Limp - With modern hip replacements it is unusual to have a permanent limp after surgery. It is common to limp for the first 2-4 months after surgery as the tissues heal. Rarely, the limp persists and can be permanent.
Leg length discrepancy - Your surgeon uses preoperative templating and intraoperative measurements to make sure your leg length is reproduced as accurately as possible. Sometimes, after surgery patients feel their legs are of different lengths. Usually this feeling gets better over time. A length different of up to 1 cm is normal but the difference is usually less than that. Sometimes during surgery the surgeon has to increase or decrease your leg length a bit to ensure adequate stability of your new hip. Less than 5% of patients have a leg length difference that bothers them enough that they require a shoe lift.
Loosening - The total hip replacement prosthesis has a limited lifespan. The surgeon generally expects the prosthesis to last 20 to greater than 25 years. However, there is no guarantee how long the prosthesis will last. Sometimes, the prosthesis will fail or loosen early so it is important to obtain periodic radiographs.
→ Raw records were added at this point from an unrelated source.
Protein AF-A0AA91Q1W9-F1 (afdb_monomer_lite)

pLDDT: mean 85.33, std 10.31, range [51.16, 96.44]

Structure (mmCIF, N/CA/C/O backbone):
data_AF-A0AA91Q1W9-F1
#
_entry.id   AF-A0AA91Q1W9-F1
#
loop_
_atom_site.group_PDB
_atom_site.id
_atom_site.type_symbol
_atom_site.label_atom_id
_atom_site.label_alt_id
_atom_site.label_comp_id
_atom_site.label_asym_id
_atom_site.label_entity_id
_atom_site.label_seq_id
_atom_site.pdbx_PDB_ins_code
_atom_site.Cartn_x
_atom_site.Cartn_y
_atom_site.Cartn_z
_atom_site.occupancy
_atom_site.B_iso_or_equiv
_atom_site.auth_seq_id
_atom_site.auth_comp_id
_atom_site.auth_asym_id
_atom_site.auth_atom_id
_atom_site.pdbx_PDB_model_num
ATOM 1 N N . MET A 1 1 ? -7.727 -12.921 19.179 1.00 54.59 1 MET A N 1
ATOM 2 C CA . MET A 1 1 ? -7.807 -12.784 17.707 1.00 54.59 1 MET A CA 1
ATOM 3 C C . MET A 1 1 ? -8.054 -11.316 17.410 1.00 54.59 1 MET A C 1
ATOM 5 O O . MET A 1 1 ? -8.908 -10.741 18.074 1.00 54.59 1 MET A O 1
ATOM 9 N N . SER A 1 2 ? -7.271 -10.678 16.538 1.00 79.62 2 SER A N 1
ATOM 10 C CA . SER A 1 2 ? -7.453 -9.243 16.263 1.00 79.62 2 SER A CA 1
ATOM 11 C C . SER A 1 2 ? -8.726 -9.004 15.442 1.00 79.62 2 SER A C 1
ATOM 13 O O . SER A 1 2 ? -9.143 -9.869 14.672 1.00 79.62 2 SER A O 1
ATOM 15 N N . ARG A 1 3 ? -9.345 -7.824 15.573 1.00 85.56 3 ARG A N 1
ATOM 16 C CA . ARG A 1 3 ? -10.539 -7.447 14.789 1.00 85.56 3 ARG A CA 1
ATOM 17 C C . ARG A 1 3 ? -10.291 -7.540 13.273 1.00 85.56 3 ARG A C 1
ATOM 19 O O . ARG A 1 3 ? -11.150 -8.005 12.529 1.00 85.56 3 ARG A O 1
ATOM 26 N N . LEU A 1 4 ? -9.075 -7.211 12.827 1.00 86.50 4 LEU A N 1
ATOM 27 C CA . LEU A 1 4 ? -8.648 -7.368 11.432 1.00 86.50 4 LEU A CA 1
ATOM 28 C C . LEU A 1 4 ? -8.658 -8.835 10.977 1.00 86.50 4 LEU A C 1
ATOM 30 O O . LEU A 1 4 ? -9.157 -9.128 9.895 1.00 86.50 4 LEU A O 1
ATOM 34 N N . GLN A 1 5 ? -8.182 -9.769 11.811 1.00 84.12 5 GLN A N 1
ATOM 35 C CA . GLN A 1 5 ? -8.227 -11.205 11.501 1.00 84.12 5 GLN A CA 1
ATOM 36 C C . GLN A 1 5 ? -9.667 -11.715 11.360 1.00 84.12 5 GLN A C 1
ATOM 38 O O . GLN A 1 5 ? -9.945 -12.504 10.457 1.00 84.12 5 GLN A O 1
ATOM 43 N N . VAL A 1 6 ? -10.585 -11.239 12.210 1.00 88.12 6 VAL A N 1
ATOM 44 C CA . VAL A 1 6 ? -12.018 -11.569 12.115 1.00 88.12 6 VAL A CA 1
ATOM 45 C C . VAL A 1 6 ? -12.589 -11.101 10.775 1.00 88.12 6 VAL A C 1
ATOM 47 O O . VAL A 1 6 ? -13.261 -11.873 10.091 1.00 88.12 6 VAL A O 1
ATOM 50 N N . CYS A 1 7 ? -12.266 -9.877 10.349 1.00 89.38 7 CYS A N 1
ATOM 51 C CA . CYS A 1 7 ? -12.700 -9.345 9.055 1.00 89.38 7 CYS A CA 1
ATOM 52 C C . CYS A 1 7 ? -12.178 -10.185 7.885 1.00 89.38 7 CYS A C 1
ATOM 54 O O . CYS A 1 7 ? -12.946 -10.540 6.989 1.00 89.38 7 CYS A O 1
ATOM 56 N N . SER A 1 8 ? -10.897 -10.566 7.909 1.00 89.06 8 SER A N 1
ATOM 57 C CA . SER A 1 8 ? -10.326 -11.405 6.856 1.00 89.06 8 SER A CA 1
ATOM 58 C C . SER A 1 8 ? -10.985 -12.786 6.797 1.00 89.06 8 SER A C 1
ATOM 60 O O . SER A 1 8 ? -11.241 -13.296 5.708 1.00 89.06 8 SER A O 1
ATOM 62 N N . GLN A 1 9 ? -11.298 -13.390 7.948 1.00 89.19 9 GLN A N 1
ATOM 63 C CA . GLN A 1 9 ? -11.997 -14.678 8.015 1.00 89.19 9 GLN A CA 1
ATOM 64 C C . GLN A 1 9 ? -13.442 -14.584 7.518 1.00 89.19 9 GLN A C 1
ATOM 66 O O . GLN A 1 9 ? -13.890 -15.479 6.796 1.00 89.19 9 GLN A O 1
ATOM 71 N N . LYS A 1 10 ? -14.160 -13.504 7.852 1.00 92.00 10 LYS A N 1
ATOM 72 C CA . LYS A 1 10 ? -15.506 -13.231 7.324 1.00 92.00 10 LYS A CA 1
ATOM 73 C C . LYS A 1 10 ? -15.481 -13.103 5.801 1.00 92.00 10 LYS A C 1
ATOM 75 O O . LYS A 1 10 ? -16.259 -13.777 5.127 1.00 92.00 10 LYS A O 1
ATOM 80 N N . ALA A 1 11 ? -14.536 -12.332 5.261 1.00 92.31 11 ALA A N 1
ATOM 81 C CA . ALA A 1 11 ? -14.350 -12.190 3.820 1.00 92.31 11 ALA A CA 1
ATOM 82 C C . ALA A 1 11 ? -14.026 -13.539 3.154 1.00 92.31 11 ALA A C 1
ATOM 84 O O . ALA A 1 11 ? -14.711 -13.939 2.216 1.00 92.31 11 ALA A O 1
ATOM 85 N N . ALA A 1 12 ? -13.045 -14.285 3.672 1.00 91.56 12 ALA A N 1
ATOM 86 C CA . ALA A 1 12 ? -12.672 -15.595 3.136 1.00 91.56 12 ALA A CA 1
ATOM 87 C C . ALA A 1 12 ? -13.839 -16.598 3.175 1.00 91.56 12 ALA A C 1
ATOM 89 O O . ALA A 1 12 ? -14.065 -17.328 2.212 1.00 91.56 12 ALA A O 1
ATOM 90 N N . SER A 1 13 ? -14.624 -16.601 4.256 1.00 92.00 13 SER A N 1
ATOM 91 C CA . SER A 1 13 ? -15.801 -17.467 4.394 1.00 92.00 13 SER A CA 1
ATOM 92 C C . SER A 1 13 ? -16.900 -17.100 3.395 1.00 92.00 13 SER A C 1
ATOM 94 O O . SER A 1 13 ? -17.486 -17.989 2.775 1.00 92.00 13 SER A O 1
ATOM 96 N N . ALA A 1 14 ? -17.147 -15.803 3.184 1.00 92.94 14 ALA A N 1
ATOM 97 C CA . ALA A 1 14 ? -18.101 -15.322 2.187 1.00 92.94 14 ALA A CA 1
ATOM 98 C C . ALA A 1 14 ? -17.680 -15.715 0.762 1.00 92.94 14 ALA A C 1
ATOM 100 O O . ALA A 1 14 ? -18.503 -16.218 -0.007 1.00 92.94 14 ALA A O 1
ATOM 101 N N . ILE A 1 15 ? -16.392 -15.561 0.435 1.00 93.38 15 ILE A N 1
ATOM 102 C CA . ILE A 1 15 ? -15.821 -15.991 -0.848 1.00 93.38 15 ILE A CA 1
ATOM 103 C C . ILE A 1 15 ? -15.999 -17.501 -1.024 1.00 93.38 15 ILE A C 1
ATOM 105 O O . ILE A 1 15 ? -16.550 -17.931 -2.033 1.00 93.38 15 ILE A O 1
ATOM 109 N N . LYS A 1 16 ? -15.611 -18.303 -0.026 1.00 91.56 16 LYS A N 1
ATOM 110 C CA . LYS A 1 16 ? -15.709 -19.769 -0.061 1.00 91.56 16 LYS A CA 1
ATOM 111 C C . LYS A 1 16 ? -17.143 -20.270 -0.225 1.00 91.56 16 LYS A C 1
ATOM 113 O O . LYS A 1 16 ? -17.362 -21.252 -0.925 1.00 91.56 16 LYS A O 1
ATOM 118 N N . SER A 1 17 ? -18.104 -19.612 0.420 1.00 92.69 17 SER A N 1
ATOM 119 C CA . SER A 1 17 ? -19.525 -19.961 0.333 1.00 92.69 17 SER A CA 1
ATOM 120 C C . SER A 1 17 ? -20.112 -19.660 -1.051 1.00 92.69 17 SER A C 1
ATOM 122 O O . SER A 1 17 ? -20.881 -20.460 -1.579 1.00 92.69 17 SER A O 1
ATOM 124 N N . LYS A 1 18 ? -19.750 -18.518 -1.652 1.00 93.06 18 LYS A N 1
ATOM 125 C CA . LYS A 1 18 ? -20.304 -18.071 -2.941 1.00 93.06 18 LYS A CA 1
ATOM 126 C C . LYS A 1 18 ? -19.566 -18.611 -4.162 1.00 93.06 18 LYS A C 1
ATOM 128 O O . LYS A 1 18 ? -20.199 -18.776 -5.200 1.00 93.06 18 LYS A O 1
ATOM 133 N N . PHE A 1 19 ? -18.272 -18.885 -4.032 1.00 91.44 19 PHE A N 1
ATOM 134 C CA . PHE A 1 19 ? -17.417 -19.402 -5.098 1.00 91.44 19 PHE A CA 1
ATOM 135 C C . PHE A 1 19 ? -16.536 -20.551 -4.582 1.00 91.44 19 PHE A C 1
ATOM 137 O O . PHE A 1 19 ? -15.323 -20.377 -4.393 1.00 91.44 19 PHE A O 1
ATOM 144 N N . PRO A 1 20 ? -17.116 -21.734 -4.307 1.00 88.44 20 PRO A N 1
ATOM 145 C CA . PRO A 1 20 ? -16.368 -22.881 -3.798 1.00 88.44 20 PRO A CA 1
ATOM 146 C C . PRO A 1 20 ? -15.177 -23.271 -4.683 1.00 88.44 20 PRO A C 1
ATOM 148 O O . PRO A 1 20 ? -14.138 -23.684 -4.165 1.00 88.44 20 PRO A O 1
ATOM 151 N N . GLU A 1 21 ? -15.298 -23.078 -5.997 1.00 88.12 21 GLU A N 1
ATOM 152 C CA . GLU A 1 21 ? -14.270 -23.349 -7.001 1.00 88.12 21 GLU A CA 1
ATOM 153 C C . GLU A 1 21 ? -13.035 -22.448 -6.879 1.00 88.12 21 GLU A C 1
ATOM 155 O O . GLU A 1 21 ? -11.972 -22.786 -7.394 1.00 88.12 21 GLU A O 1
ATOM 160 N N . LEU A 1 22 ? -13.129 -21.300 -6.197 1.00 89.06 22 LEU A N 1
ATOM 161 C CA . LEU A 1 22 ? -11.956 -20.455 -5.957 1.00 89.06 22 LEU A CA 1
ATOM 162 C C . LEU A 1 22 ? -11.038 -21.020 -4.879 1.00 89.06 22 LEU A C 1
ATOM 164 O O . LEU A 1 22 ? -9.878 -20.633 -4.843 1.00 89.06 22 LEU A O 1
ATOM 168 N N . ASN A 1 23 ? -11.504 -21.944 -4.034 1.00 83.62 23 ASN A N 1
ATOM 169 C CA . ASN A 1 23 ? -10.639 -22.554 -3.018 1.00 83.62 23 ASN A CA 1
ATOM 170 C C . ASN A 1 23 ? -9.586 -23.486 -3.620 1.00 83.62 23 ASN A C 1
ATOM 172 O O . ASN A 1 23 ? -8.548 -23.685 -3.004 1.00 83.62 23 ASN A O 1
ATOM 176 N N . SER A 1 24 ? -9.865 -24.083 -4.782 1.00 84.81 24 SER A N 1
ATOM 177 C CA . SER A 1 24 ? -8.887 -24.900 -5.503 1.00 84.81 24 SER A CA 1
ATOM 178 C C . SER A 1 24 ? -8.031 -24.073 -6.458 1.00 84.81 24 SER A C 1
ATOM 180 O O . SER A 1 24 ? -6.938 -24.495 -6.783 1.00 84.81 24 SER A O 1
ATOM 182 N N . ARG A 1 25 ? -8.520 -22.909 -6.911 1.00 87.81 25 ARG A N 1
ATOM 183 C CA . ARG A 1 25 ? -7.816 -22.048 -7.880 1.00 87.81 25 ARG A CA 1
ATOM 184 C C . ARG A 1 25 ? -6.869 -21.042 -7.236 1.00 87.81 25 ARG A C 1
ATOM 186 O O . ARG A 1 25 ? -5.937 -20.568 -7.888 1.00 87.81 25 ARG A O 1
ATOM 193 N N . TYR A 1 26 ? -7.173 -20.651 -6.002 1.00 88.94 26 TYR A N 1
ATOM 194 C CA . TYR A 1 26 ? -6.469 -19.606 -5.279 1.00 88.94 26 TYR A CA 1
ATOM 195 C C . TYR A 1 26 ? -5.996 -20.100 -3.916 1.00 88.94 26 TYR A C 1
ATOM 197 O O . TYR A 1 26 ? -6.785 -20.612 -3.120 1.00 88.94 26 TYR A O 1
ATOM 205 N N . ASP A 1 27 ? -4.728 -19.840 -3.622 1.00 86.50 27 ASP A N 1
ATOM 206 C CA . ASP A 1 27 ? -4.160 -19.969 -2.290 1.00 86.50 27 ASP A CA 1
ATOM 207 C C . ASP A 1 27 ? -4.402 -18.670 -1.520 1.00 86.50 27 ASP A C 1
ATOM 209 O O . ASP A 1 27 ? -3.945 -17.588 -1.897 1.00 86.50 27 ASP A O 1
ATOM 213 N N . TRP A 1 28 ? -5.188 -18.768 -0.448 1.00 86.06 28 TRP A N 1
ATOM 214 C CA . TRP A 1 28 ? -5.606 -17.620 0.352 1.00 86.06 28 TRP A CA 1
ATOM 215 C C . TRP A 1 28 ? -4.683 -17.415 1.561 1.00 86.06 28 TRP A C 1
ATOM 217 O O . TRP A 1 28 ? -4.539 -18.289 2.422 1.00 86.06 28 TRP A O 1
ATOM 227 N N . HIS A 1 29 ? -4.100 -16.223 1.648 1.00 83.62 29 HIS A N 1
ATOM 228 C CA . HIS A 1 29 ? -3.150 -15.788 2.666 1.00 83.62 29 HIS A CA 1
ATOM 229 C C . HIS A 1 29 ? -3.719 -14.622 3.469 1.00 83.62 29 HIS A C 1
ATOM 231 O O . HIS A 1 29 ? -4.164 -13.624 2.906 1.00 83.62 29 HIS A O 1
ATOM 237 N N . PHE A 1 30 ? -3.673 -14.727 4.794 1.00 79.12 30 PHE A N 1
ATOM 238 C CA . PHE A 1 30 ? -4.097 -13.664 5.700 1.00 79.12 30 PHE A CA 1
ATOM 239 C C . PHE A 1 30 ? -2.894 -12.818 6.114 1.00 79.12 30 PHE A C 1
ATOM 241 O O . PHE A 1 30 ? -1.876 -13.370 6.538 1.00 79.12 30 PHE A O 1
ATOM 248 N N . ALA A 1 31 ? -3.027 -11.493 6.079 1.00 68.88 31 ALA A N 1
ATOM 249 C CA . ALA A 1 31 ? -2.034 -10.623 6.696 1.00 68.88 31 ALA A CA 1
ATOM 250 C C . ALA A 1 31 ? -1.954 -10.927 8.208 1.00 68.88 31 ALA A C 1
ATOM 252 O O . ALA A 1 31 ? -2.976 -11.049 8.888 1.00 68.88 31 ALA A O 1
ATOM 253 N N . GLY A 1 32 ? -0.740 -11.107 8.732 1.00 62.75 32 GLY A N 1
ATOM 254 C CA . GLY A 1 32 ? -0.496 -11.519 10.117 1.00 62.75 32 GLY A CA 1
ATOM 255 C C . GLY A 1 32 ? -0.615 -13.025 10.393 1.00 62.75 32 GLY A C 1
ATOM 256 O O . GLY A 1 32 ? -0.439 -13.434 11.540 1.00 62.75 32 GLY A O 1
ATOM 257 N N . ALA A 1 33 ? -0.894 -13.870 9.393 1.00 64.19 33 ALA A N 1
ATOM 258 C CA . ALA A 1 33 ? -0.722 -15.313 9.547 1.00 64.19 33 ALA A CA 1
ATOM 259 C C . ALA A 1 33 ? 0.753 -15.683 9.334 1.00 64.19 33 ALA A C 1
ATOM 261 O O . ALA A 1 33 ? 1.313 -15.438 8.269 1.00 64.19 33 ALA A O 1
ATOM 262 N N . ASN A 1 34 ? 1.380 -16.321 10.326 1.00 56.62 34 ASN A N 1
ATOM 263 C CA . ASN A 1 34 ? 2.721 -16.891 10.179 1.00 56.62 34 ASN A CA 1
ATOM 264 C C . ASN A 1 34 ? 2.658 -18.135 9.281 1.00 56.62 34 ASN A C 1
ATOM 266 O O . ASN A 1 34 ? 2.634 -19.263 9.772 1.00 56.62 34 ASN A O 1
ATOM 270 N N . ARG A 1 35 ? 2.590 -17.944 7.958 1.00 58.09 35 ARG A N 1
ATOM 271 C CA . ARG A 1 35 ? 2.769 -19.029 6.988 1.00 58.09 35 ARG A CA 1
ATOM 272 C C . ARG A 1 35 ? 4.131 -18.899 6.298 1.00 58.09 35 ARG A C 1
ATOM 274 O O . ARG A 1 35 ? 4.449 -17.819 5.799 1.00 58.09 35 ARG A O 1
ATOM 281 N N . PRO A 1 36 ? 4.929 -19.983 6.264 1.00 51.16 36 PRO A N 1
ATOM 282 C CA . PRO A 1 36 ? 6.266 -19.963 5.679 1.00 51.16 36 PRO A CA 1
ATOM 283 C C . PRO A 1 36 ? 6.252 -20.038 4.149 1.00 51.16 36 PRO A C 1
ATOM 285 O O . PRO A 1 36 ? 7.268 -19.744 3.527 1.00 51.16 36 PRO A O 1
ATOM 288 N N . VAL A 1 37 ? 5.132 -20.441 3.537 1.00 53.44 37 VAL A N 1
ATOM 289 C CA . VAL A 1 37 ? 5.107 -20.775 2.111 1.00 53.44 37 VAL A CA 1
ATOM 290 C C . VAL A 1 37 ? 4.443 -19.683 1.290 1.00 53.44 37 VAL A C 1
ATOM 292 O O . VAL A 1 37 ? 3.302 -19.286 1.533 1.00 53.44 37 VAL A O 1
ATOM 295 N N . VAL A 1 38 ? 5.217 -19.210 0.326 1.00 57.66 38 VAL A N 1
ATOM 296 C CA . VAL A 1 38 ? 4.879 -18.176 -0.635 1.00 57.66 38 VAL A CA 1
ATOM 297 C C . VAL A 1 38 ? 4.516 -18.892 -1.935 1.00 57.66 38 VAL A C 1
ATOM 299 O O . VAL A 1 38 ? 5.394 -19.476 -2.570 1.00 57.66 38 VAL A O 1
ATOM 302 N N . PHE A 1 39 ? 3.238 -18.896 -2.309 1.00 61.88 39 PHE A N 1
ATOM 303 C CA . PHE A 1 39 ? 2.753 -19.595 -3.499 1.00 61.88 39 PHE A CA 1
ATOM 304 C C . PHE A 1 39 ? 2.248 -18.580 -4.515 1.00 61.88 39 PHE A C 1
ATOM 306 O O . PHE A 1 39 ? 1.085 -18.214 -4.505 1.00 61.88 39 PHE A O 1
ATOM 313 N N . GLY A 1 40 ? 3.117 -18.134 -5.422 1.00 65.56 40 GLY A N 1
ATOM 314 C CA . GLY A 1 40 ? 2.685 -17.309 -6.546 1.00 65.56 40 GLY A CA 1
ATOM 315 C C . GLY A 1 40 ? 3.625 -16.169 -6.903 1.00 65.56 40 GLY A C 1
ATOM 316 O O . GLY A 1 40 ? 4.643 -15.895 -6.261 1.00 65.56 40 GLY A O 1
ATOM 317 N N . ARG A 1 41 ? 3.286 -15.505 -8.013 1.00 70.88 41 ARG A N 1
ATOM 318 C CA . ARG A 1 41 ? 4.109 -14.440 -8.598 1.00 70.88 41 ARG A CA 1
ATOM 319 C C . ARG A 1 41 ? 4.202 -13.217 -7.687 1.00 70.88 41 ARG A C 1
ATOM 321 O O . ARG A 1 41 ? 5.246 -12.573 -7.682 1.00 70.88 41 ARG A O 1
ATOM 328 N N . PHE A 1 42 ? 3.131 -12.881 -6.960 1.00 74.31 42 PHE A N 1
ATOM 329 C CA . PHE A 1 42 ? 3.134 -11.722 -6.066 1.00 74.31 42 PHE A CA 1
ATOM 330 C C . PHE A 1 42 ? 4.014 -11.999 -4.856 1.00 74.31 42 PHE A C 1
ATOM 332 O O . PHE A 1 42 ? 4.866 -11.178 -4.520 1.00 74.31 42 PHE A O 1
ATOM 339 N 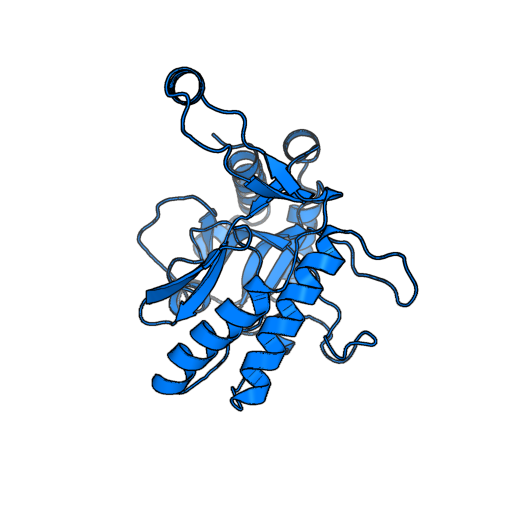N . GLY A 1 43 ? 3.850 -13.167 -4.251 1.00 69.75 43 GLY A N 1
ATOM 340 C CA . GLY A 1 43 ? 4.653 -13.606 -3.138 1.00 69.75 43 GLY A CA 1
ATOM 341 C C . GLY A 1 43 ? 6.152 -13.638 -3.463 1.00 69.75 43 GLY A C 1
ATOM 342 O O . GLY A 1 43 ? 6.954 -13.123 -2.684 1.00 69.75 43 GLY A O 1
ATOM 343 N N . TYR A 1 44 ? 6.533 -14.157 -4.637 1.00 72.56 44 TYR A N 1
ATOM 344 C CA . TYR A 1 44 ? 7.936 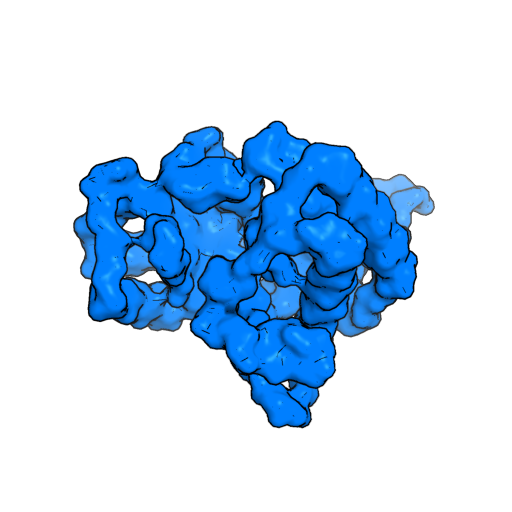-14.206 -5.070 1.00 72.56 44 TYR A CA 1
ATOM 345 C C . TYR A 1 44 ? 8.577 -12.815 -5.188 1.00 72.56 44 TYR A C 1
ATOM 347 O O . TYR A 1 44 ? 9.738 -12.627 -4.837 1.00 72.56 44 TYR A O 1
ATOM 355 N N . THR A 1 45 ? 7.830 -11.815 -5.665 1.00 68.50 45 THR A N 1
ATOM 356 C CA . THR A 1 45 ? 8.353 -10.447 -5.803 1.00 68.50 45 THR A CA 1
ATOM 357 C C . THR A 1 45 ? 8.218 -9.607 -4.533 1.00 68.50 45 THR A C 1
ATOM 359 O O . THR A 1 45 ? 8.810 -8.537 -4.467 1.00 68.50 45 THR A O 1
ATOM 362 N N . ASN A 1 46 ? 7.451 -10.064 -3.538 1.00 70.81 46 ASN A N 1
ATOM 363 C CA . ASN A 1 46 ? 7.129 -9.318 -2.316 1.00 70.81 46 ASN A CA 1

Blood clots - Blood clots can occur after a total hip arthroplasty. They can be very serious, particularly if they travel to the lung (pulmonary embolism). The best way to prevent them is to move around as much as possible after surgery. You will also receive medications to help prevent blood clots. These medications can be injected daily and there are others that can be taken orally. After a hip replacement, you will likely receive medications to prevent blood clots for approximately two weeks after surgery.It is normal to experience swelling in the leg after surgery. This should gradually improve as time goes on. If the swelling seems excessive or continues to worsen after surgery, you should be investigated for the presence of a blood clot. An ultrasound of the limb is done to look for a blood clot.If you develop any chest pain or shortness of breath after surgery, this could be related to a blood clot that has gone to your lung. This constitutes an emergency and should be investigated right away. You should go to your local emergency department immediately if this occurs.
Chronic pain - The vast majority of patients improve drastically after surgery and are very happy with the results. Occasionally, the hip continues to hurt after surgery. This is very rare and can be caused by things like failure of the implants to heal to the body, a low grade infection, a metal allergy or other rare conditions. Sometimes, the pain cannot be explained even after investigation.